More like steroids abuse is rampant and exposing yourself to that much testosterone and/or extremely low body fat percentages tends to make you an anti-social agressive lunatic. Throw in body dysmorphia and eating disorders with an unsupportive and dysfunctional enviornment, you got yourself a problem.
This isnt a political issue, its a mental health crisis. Men are dying from this, very publicly often too.
The article is paywalled for me, but I am curious to read it. Not that this particular theory interests me, but I think the gym is one of the few “third spaces” that exist for people, so its going to end up serving as an important socialization venue.
Young people in general don’t go out as much. Restaurants and bars become more expensive. A gym membership becomes an expense that most people can justify. And once they incur it, it allows unlimited access. If you want to do anything outside work and home, going to the gym is one of the few places you can go without spending money.
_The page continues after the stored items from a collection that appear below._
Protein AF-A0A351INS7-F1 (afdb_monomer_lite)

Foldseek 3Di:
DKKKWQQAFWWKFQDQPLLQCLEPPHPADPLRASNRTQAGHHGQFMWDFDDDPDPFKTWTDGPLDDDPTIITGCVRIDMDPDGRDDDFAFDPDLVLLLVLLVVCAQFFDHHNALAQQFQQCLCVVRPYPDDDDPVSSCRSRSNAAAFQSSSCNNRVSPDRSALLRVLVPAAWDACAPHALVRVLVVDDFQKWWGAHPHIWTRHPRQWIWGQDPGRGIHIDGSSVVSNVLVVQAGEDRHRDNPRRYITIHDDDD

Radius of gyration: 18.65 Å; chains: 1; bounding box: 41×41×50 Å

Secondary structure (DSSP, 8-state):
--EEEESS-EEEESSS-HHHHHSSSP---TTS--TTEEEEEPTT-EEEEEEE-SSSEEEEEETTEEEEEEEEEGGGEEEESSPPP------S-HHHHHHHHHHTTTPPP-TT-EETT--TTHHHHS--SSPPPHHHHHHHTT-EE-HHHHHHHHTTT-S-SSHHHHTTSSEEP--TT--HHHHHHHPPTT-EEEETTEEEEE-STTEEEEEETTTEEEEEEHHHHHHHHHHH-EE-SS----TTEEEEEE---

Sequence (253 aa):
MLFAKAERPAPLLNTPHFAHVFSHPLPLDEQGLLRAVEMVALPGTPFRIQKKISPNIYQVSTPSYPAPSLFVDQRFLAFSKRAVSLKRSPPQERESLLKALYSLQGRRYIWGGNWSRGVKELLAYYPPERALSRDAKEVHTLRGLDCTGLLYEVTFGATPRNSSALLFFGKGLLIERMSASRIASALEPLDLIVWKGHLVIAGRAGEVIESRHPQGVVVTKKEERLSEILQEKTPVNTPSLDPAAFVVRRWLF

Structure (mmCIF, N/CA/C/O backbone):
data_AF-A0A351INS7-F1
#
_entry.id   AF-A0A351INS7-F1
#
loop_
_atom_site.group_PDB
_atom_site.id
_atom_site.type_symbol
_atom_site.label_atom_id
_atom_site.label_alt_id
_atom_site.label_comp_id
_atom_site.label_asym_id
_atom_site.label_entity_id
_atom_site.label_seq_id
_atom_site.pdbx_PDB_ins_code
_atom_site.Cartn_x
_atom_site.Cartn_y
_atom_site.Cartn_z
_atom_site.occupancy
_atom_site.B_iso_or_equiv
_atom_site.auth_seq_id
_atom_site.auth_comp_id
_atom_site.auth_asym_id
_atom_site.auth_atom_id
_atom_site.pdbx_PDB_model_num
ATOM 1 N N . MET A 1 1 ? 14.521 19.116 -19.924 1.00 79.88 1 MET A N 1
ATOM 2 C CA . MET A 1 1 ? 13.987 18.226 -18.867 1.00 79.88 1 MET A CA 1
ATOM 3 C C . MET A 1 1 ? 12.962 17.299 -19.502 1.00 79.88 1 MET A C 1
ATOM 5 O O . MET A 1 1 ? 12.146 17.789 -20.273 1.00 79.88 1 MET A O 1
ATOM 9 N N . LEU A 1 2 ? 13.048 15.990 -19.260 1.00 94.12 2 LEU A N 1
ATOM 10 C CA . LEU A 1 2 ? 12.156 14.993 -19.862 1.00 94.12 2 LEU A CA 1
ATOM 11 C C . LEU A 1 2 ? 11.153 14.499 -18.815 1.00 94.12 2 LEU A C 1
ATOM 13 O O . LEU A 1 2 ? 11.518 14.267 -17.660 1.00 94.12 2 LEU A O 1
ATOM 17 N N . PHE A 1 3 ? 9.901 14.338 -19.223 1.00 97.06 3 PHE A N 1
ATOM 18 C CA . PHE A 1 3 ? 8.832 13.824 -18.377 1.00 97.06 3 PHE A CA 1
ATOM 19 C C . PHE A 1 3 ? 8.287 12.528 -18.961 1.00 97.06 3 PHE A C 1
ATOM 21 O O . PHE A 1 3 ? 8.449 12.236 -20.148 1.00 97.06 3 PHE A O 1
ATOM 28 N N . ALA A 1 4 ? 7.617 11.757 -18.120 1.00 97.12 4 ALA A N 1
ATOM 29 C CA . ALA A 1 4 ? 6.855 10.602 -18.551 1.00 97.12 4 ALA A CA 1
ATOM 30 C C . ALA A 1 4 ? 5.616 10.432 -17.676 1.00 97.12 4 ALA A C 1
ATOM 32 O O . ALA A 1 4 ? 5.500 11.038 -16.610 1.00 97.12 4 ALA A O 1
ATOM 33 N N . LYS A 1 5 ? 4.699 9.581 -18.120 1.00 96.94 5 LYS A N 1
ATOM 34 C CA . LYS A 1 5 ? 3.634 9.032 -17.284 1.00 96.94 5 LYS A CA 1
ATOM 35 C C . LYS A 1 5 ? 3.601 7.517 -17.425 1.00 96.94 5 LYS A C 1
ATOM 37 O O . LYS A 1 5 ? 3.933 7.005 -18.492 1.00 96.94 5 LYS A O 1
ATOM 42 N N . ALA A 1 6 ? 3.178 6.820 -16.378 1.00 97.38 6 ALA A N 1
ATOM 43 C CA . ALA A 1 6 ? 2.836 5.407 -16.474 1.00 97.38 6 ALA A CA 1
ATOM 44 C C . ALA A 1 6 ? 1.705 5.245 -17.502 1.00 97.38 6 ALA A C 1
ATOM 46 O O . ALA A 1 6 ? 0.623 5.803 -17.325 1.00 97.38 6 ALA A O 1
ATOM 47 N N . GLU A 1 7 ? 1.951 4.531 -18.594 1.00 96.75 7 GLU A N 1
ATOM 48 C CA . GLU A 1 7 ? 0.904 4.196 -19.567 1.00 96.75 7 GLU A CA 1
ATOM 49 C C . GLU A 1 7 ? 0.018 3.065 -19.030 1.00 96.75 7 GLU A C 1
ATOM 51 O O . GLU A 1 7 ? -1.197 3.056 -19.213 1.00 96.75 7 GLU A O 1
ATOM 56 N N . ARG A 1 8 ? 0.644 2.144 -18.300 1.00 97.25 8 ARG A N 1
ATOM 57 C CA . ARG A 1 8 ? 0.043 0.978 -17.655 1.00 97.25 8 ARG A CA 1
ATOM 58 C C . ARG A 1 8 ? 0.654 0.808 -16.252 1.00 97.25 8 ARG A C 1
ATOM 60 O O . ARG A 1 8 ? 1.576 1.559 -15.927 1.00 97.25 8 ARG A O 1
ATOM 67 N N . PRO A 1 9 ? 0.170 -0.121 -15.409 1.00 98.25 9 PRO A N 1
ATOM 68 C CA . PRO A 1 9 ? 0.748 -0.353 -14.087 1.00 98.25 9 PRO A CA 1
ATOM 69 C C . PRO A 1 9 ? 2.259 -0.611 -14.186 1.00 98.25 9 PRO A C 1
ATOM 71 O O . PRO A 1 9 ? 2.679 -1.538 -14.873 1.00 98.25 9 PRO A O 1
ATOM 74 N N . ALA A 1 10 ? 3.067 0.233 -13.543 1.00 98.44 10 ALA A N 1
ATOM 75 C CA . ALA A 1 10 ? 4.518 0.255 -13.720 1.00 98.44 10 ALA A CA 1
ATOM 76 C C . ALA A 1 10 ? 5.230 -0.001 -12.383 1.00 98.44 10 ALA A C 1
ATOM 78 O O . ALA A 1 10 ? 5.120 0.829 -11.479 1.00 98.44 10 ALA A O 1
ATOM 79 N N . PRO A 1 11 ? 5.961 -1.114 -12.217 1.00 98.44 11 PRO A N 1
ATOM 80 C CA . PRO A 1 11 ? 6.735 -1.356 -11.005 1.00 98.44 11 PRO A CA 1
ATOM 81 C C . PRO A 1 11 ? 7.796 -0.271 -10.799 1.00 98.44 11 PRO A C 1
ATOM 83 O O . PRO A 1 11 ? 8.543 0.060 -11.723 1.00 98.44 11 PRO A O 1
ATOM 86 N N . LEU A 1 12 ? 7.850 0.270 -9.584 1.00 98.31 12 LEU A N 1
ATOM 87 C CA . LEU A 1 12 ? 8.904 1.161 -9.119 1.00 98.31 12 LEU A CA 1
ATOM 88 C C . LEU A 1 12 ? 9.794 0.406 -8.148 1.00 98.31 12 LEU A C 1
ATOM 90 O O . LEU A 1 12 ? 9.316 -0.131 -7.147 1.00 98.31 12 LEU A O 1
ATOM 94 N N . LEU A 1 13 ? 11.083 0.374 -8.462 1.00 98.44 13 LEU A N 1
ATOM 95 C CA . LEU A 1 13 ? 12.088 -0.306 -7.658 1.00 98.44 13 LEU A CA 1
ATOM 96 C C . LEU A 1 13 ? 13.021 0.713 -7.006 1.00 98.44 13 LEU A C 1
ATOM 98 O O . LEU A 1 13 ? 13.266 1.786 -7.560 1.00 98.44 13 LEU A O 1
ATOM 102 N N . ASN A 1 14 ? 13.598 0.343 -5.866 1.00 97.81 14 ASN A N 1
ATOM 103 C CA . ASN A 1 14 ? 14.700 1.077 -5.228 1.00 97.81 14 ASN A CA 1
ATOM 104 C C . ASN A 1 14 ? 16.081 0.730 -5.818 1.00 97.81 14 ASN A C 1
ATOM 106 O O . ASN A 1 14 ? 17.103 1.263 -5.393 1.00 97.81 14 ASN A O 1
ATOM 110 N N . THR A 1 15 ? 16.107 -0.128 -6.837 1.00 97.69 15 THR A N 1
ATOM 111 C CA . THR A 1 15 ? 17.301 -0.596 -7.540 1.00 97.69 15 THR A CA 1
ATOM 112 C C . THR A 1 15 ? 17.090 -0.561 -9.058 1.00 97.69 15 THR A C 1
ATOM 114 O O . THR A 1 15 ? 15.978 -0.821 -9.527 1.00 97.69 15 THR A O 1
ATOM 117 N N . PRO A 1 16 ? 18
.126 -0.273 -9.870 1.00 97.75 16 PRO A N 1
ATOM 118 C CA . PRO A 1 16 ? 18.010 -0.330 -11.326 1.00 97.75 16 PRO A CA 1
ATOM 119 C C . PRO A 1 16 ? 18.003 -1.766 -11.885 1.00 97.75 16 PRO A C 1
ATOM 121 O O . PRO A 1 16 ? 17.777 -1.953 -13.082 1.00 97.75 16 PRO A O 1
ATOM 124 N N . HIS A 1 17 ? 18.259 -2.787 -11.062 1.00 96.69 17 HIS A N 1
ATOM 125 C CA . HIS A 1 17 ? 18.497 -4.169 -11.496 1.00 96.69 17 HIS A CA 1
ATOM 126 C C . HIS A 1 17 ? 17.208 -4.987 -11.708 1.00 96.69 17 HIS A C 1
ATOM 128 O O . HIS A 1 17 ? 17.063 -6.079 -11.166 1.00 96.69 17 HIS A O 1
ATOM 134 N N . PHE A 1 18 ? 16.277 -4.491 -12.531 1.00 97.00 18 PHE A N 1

I don’t know how much far right recruitment is happening, and yes, that’s a bad thing, but maybe the solution is finding other activities than the gym that work on a similar model that could get young people out of their homes after work that doesn’t cost much. The generation that’s been expected to live with roommates until they die probably wants somewhere to go in the evenings.
It’s always interesting to see which posts attract which kinds of reactions.
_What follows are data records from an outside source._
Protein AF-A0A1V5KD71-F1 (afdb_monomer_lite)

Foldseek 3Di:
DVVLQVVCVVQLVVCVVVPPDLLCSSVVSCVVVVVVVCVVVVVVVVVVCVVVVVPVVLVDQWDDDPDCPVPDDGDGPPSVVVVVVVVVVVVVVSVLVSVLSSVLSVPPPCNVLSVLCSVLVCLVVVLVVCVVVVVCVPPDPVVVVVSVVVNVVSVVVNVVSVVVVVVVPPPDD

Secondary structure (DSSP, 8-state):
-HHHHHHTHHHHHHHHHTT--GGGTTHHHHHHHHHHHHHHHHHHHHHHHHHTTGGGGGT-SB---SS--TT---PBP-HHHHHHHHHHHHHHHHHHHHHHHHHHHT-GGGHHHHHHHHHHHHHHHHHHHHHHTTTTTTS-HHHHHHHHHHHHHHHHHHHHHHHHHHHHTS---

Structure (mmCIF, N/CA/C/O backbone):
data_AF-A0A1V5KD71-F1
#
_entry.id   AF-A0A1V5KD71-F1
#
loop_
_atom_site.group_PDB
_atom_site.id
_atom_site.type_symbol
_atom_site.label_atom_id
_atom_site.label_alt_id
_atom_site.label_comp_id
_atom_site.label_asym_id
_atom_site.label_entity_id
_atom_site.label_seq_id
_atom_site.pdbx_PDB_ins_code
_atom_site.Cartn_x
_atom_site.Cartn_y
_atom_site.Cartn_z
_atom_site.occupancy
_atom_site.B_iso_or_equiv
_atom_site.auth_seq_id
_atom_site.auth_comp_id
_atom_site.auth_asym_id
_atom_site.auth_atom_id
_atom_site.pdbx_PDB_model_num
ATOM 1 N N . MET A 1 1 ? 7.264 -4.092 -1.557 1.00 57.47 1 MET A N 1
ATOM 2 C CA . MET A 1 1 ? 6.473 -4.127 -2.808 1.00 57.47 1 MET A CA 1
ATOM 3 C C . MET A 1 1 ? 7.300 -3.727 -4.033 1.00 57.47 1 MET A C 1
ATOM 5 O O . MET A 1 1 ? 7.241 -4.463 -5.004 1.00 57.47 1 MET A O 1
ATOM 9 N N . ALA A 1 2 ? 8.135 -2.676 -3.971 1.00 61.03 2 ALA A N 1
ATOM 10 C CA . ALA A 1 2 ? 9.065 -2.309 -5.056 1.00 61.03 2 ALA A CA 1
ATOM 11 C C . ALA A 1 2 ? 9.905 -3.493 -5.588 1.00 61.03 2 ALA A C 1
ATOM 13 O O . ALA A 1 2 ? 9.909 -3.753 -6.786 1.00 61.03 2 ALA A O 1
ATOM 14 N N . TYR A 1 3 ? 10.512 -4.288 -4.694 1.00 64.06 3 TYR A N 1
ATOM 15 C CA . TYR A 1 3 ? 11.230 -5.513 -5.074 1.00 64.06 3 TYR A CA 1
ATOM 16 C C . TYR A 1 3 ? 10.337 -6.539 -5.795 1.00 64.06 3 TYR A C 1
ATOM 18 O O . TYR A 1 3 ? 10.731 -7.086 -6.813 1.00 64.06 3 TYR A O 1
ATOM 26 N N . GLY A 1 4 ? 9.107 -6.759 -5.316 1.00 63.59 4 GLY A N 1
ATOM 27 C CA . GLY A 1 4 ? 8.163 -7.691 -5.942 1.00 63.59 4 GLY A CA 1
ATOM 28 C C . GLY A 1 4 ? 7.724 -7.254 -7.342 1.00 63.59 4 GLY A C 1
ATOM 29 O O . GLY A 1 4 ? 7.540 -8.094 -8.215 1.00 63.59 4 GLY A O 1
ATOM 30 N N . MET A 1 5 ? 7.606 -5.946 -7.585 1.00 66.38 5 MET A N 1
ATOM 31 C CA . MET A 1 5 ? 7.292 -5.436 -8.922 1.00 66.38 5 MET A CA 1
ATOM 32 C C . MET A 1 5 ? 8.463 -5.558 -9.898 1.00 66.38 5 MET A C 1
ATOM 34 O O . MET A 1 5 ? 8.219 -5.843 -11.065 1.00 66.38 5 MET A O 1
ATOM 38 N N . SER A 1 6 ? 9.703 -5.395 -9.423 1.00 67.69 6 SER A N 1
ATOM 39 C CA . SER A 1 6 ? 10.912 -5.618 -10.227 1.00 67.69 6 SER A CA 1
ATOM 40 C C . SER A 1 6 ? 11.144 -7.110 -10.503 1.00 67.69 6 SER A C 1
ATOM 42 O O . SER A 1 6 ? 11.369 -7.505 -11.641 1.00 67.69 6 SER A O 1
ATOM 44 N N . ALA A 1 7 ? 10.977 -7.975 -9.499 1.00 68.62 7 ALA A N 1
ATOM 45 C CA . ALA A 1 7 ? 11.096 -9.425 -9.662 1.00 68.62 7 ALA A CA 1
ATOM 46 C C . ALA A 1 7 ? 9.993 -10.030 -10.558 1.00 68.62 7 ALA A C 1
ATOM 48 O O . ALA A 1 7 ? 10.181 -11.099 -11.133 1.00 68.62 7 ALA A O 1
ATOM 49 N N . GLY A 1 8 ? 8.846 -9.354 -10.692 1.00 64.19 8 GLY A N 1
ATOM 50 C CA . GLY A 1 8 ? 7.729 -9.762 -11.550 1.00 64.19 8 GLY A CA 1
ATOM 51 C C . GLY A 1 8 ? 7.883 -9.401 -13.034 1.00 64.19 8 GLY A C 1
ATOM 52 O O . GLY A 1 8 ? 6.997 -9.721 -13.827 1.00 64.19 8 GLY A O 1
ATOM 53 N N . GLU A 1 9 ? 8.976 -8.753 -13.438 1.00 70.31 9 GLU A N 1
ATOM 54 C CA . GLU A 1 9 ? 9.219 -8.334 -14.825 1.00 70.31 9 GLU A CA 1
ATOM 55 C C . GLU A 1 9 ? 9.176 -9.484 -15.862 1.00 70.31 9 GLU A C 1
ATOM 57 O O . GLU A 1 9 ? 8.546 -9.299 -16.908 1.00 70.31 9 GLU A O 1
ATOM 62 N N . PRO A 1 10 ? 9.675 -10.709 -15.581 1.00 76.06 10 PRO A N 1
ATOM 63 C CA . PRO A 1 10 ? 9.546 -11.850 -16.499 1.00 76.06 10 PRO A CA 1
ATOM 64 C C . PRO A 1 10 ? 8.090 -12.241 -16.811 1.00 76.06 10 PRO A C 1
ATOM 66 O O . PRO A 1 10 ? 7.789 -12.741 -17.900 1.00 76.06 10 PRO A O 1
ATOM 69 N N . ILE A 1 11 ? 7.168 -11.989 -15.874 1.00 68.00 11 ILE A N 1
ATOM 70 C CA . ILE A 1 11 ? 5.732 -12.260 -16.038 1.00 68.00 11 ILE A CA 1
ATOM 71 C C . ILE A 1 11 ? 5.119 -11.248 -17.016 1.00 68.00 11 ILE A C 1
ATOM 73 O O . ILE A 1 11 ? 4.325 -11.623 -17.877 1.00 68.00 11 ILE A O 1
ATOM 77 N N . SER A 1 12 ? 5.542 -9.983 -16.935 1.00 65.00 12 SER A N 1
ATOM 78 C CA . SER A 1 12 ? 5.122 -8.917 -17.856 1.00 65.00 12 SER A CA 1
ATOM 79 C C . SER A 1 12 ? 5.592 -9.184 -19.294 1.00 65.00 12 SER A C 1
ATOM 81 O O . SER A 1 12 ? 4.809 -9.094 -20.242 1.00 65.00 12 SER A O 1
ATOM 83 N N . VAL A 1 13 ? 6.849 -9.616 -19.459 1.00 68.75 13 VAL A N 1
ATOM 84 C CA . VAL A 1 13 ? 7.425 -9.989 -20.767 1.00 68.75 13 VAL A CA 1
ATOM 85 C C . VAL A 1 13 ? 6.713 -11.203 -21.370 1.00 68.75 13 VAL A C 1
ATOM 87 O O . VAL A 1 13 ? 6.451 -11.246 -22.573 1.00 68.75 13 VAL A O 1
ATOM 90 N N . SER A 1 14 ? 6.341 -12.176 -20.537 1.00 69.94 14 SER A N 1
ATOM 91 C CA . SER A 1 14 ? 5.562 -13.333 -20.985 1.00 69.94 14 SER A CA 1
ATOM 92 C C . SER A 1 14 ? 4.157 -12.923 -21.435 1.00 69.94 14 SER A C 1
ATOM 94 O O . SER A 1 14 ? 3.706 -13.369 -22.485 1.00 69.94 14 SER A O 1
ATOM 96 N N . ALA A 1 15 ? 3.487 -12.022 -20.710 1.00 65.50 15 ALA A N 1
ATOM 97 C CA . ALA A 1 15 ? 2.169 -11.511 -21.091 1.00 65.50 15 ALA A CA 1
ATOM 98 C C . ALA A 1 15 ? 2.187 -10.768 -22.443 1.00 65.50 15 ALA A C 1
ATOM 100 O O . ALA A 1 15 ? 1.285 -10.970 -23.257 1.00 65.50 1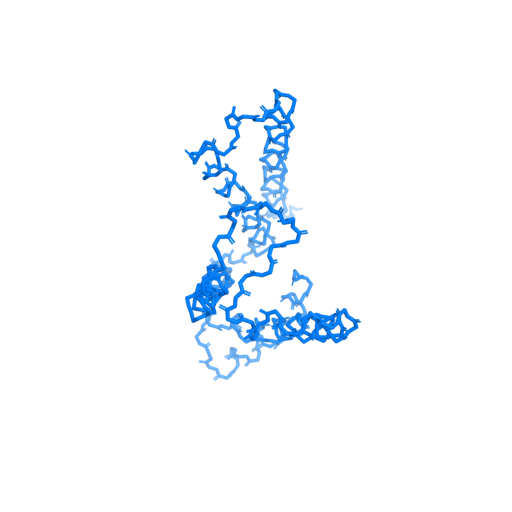5 ALA A O 1
ATOM 101 N N . LEU A 1 16 ? 3.238 -9.984 -22.723 1.00 66.75 16 LEU A N 1
ATOM 102 C CA . LEU A 1 16 ? 3.465 -9.376 -24.045 1.00 66.75 16 LEU A CA 1
ATOM 103 C C . LEU A 1 16 ? 3.573 -10.432 -25.151 1.00 66.75 16 LEU A C 1
ATOM 105 O O . LEU A 1 16 ? 2.964 -10.291 -26.209 1.00 66.75 16 LEU A O 1
ATOM 109 N N . LYS A 1 17 ? 4.316 -11.515 -24.893 1.00 68.06 17 LYS A N 1
ATOM 110 C CA . LYS A 1 17 ? 4.528 -12.603 -25.859 1.00 68.06 17 LYS A CA 1
ATOM 111 C C . LYS A 1 17 ? 3.235 -13.347 -26.219 1.00 68.06 17 LYS A C 1
ATOM 113 O O . LYS A 1 17 ? 3.118 -13.839 -27.336 1.00 68.06 17 LYS A O 1
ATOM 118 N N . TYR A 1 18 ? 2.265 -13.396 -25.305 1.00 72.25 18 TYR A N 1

To be clear to the people who are very upset at the author calling out this phenomenon:
The headline isn’t calling out “all gyms”. Obviously. It’s saying that gyms are a place where this happens. Which is true!
You’re still allowed to go to the gym and feel good about it.
I would say look back at history at the people who got angry because they felt personally targeted by generic statements like this and see if you want to be lumped in with them. BLM, Believe Women, etc. Don’t be the All Lives Matter guy. Just read the article.
Gym culture, generally speaking was fairly anti-covid mandates. And gyms became more of safe space for people to complain about how covid was handled. Gym/fitness influencers on social media were more than willing to criticize/complain about the covid policies as well. And so I think it’s led to a casual correlation between fit people and covid conspiracy theories.
Most commercial gyms however have a fairly even split between male/female members. And so this idea of gyms serving as the far-right’s secret recruiting ground for young men; it is something that certainly sounds believable to progressive voters that aren’t into sports or fitness, but’s it’s not something that holds up spending a cursory amount of time in one.